What wrong with me?
Hi, Im a lil bit nervous as what im about to say is goin to make me sound terrible!
Im a 19 year ld woman n i feel a mess!! Ive been through alot in my past and i think its affected my life in a big way!
I seem to b a bitch all the time to my family n to my boyfriend who i love so much! i just cant seem to stop myself from bein nasty! but the thing thts gettin to me is that i dont think im in the wrong when im doin but ill realise about 3 hours later!!

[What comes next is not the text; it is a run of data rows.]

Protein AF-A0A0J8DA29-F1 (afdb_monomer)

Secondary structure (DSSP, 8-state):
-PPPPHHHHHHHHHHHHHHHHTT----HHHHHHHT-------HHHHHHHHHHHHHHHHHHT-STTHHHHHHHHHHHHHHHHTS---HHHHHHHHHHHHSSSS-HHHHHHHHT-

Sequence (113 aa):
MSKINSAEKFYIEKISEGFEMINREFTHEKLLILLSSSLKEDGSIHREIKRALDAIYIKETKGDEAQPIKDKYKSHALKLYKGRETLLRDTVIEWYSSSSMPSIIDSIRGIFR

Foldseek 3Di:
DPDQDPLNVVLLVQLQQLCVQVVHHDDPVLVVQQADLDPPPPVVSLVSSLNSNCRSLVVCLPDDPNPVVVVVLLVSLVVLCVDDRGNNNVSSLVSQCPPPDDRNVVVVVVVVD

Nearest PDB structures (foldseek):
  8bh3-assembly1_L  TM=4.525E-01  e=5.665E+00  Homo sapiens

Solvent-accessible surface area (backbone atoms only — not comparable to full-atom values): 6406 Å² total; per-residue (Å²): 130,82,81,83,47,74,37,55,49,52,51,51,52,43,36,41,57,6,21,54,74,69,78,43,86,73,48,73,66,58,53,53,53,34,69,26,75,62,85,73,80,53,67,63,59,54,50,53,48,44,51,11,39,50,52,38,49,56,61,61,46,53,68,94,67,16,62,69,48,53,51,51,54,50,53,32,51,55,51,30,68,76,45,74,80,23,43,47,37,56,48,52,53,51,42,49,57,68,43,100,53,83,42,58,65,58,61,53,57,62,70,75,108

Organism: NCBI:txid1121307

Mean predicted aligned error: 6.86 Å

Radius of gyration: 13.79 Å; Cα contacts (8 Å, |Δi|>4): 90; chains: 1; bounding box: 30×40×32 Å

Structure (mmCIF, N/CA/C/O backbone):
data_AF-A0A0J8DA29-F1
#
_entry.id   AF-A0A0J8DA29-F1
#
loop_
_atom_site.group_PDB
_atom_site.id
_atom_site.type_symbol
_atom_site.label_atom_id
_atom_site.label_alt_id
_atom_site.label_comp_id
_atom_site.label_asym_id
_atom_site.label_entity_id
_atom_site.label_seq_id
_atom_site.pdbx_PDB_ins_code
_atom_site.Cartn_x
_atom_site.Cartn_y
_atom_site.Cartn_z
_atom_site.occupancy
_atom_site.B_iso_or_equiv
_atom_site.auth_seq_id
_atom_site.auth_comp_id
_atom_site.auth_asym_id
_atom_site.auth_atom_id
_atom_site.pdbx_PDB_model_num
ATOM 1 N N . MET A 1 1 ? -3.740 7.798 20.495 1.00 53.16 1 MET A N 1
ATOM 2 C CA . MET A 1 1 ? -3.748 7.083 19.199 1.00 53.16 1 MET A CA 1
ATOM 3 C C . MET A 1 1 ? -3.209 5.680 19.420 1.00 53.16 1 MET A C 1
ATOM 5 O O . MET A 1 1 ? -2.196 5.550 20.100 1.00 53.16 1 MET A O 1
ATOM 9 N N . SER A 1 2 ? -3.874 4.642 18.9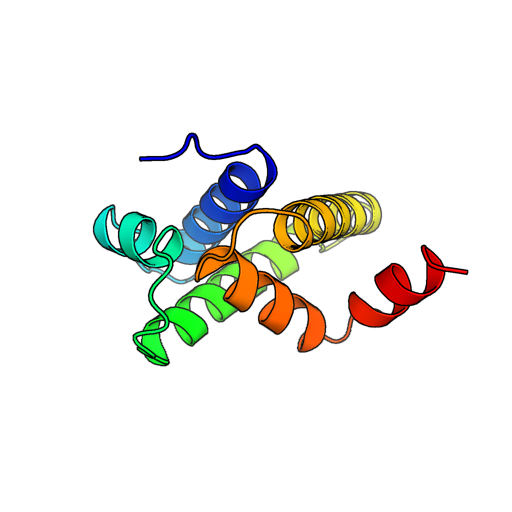11 1.00 61.56 2 SER A N 1
ATOM 10 C CA . SER A 1 2 ? -3.342 3.272 18.963 1.00 61.56 2 SER A CA 1
ATOM 11 C C . SER A 1 2 ? -1.996 3.205 18.231 1.00 61.56 2 SER A C 1
ATOM 13 O O . SER A 1 2 ? -1.810 3.894 17.226 1.00 61.56 2 SER A O 1
ATOM 15 N N . LYS A 1 3 ? -1.044 2.415 18.743 1.00 80.81 3 LYS A N 1
ATOM 16 C CA . LYS A 1 3 ? 0.288 2.267 18.133 1.00 80.81 3 LYS A CA 1
ATOM 17 C C . LYS A 1 3 ? 0.159 1.719 16.706 1.00 80.81 3 LYS A C 1
ATOM 19 O O . LYS A 1 3 ? -0.516 0.712 16.512 1.00 80.81 3 LYS A O 1
ATOM 24 N N . ILE A 1 4 ? 0.835 2.359 15.748 1.00 85.69 4 ILE A N 1
ATOM 25 C CA . ILE A 1 4 ? 0.915 1.898 14.354 1.00 85.69 4 ILE A CA 1
ATOM 26 C C . ILE A 1 4 ? 1.679 0.567 14.318 1.00 85.69 4 ILE A C 1
ATOM 28 O O . ILE A 1 4 ? 2.830 0.493 14.769 1.00 85.69 4 ILE A O 1
ATOM 32 N N . ASN A 1 5 ? 1.041 -0.483 13.805 1.00 91.00 5 ASN A N 1
ATOM 33 C CA . ASN A 1 5 ? 1.619 -1.821 13.703 1.00 91.00 5 ASN A CA 1
ATOM 34 C C . ASN A 1 5 ? 2.543 -1.964 12.476 1.00 91.00 5 ASN A C 1
ATOM 36 O O . ASN A 1 5 ? 2.624 -1.077 11.631 1.00 91.00 5 ASN A O 1
ATOM 40 N N . SER A 1 6 ? 3.270 -3.079 12.372 1.00 93.81 6 SER A N 1
ATOM 41 C CA . SER A 1 6 ? 4.249 -3.286 11.294 1.00 93.81 6 SER A CA 1
ATOM 42 C C . SER A 1 6 ? 3.638 -3.333 9.889 1.00 93.81 6 SER A C 1
ATOM 44 O O . SER A 1 6 ? 4.281 -2.885 8.947 1.00 93.81 6 SER A O 1
ATOM 46 N N . ALA A 1 7 ? 2.405 -3.824 9.735 1.00 93.94 7 ALA A N 1
ATOM 47 C CA . ALA A 1 7 ? 1.705 -3.823 8.451 1.00 93.94 7 ALA A CA 1
ATOM 48 C C . ALA A 1 7 ? 1.221 -2.431 8.056 1.00 93.94 7 ALA A C 1
ATOM 50 O O . ALA A 1 7 ? 1.381 -2.038 6.905 1.00 93.94 7 ALA A O 1
ATOM 51 N N . GLU A 1 8 ? 0.702 -1.663 9.012 1.00 95.00 8 GLU A N 1
ATOM 52 C CA . GLU A 1 8 ? 0.348 -0.265 8.775 1.00 95.00 8 GLU A CA 1
ATOM 53 C C . GLU A 1 8 ? 1.588 0.549 8.387 1.00 95.00 8 GLU A C 1
ATOM 55 O O . GLU A 1 8 ? 1.546 1.257 7.388 1.00 95.00 8 GLU A O 1
ATOM 60 N N . LYS A 1 9 ? 2.709 0.397 9.111 1.00 95.38 9 LYS A N 1
ATOM 61 C CA . LYS A 1 9 ? 3.979 1.066 8.776 1.00 95.38 9 LYS A CA 1
ATOM 62 C C . LYS A 1 9 ? 4.437 0.741 7.361 1.00 95.38 9 LYS A C 1
ATOM 64 O O . LYS A 1 9 ? 4.689 1.660 6.596 1.00 95.38 9 LYS A O 1
ATOM 69 N N . PHE A 1 10 ? 4.464 -0.547 7.011 1.00 96.44 10 PHE A N 1
ATOM 70 C CA . PHE A 1 10 ? 4.850 -0.993 5.676 1.00 96.44 10 PHE A CA 1
ATOM 71 C C . PHE A 1 10 ? 4.024 -0.296 4.588 1.00 96.44 10 PHE A C 1
ATOM 73 O O . PHE A 1 10 ? 4.586 0.274 3.660 1.00 96.44 10 PHE A O 1
ATOM 80 N N . TYR A 1 11 ? 2.694 -0.289 4.706 1.00 96.00 11 TYR A N 1
ATOM 81 C CA . TYR A 1 11 ? 1.858 0.343 3.686 1.00 96.00 11 TYR A CA 1
ATOM 82 C C . TYR A 1 11 ? 1.932 1.866 3.696 1.00 96.00 11 TYR A C 1
ATOM 84 O O . TYR A 1 11 ? 1.882 2.458 2.627 1.00 96.00 11 TYR A O 1
ATOM 92 N N . ILE A 1 12 ? 2.086 2.509 4.854 1.00 96.25 12 ILE A N 1
ATOM 93 C CA . ILE A 1 12 ? 2.304 3.960 4.927 1.00 96.25 12 ILE A CA 1
ATOM 94 C C . ILE A 1 12 ? 3.596 4.344 4.201 1.00 96.25 12 ILE A C 1
ATOM 96 O O . ILE A 1 12 ? 3.582 5.279 3.407 1.00 96.25 12 ILE A O 1
ATOM 100 N N . GLU A 1 13 ? 4.684 3.605 4.429 1.00 96.94 13 GLU A N 1
ATOM 101 C CA . GLU A 1 13 ? 5.960 3.808 3.734 1.00 96.94 13 GLU A CA 1
ATOM 102 C C . GLU A 1 13 ? 5.778 3.654 2.218 1.00 96.94 13 GLU A C 1
ATOM 104 O O . GLU A 1 13 ? 6.137 4.552 1.460 1.00 96.94 13 GLU A O 1
ATOM 109 N N . LYS A 1 14 ? 5.116 2.579 1.766 1.00 96.94 14 LYS A N 1
ATOM 110 C CA . LYS A 1 14 ? 4.876 2.342 0.331 1.00 96.94 14 LYS A CA 1
ATOM 111 C C . LYS A 1 14 ? 3.960 3.364 -0.318 1.00 96.94 14 LYS A C 1
ATOM 113 O O . LYS A 1 14 ? 4.206 3.776 -1.446 1.00 96.94 14 LYS A O 1
ATOM 118 N N . ILE A 1 15 ? 2.940 3.819 0.394 1.00 96.31 15 ILE A N 1
ATOM 119 C CA . ILE A 1 15 ? 2.089 4.909 -0.071 1.00 96.31 15 ILE A CA 1
ATOM 120 C C . ILE A 1 15 ? 2.921 6.184 -0.204 1.00 96.31 15 ILE A C 1
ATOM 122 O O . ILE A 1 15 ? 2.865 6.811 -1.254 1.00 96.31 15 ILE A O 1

Like take for instance, me n my grandparents havent really got on in the past but since i bin with my bf theyv seemd to warm to me, they even helped me out with my spendin money for y holiday!! i apreciate what they did for me dont get me wrong!! but they day after i got home one of my good friends had her baby boy so i went to the hospital to see her for a hour but wen i went down to see my grandparents they called me sellfish n sed that i use them! all they want is for me to say sorry, but am i right in wantin a apoligy first? for sayin that i used them?
My bf also had a go at me about it in the car on the way home n i just seem to think that im better off keepin my mouth shut, not sayin a word to n e 1 just incase they take it the wrong way!! I love my bf sooo much we bin together for bwt 15months but i just dont trust n e 1!!
I think thats wat d reason for me bein like this is! for the fact that i dont trust n e 1!!
How can i change my self to make me into a better person!! i cant go see a counciller cuz i cant afford it!!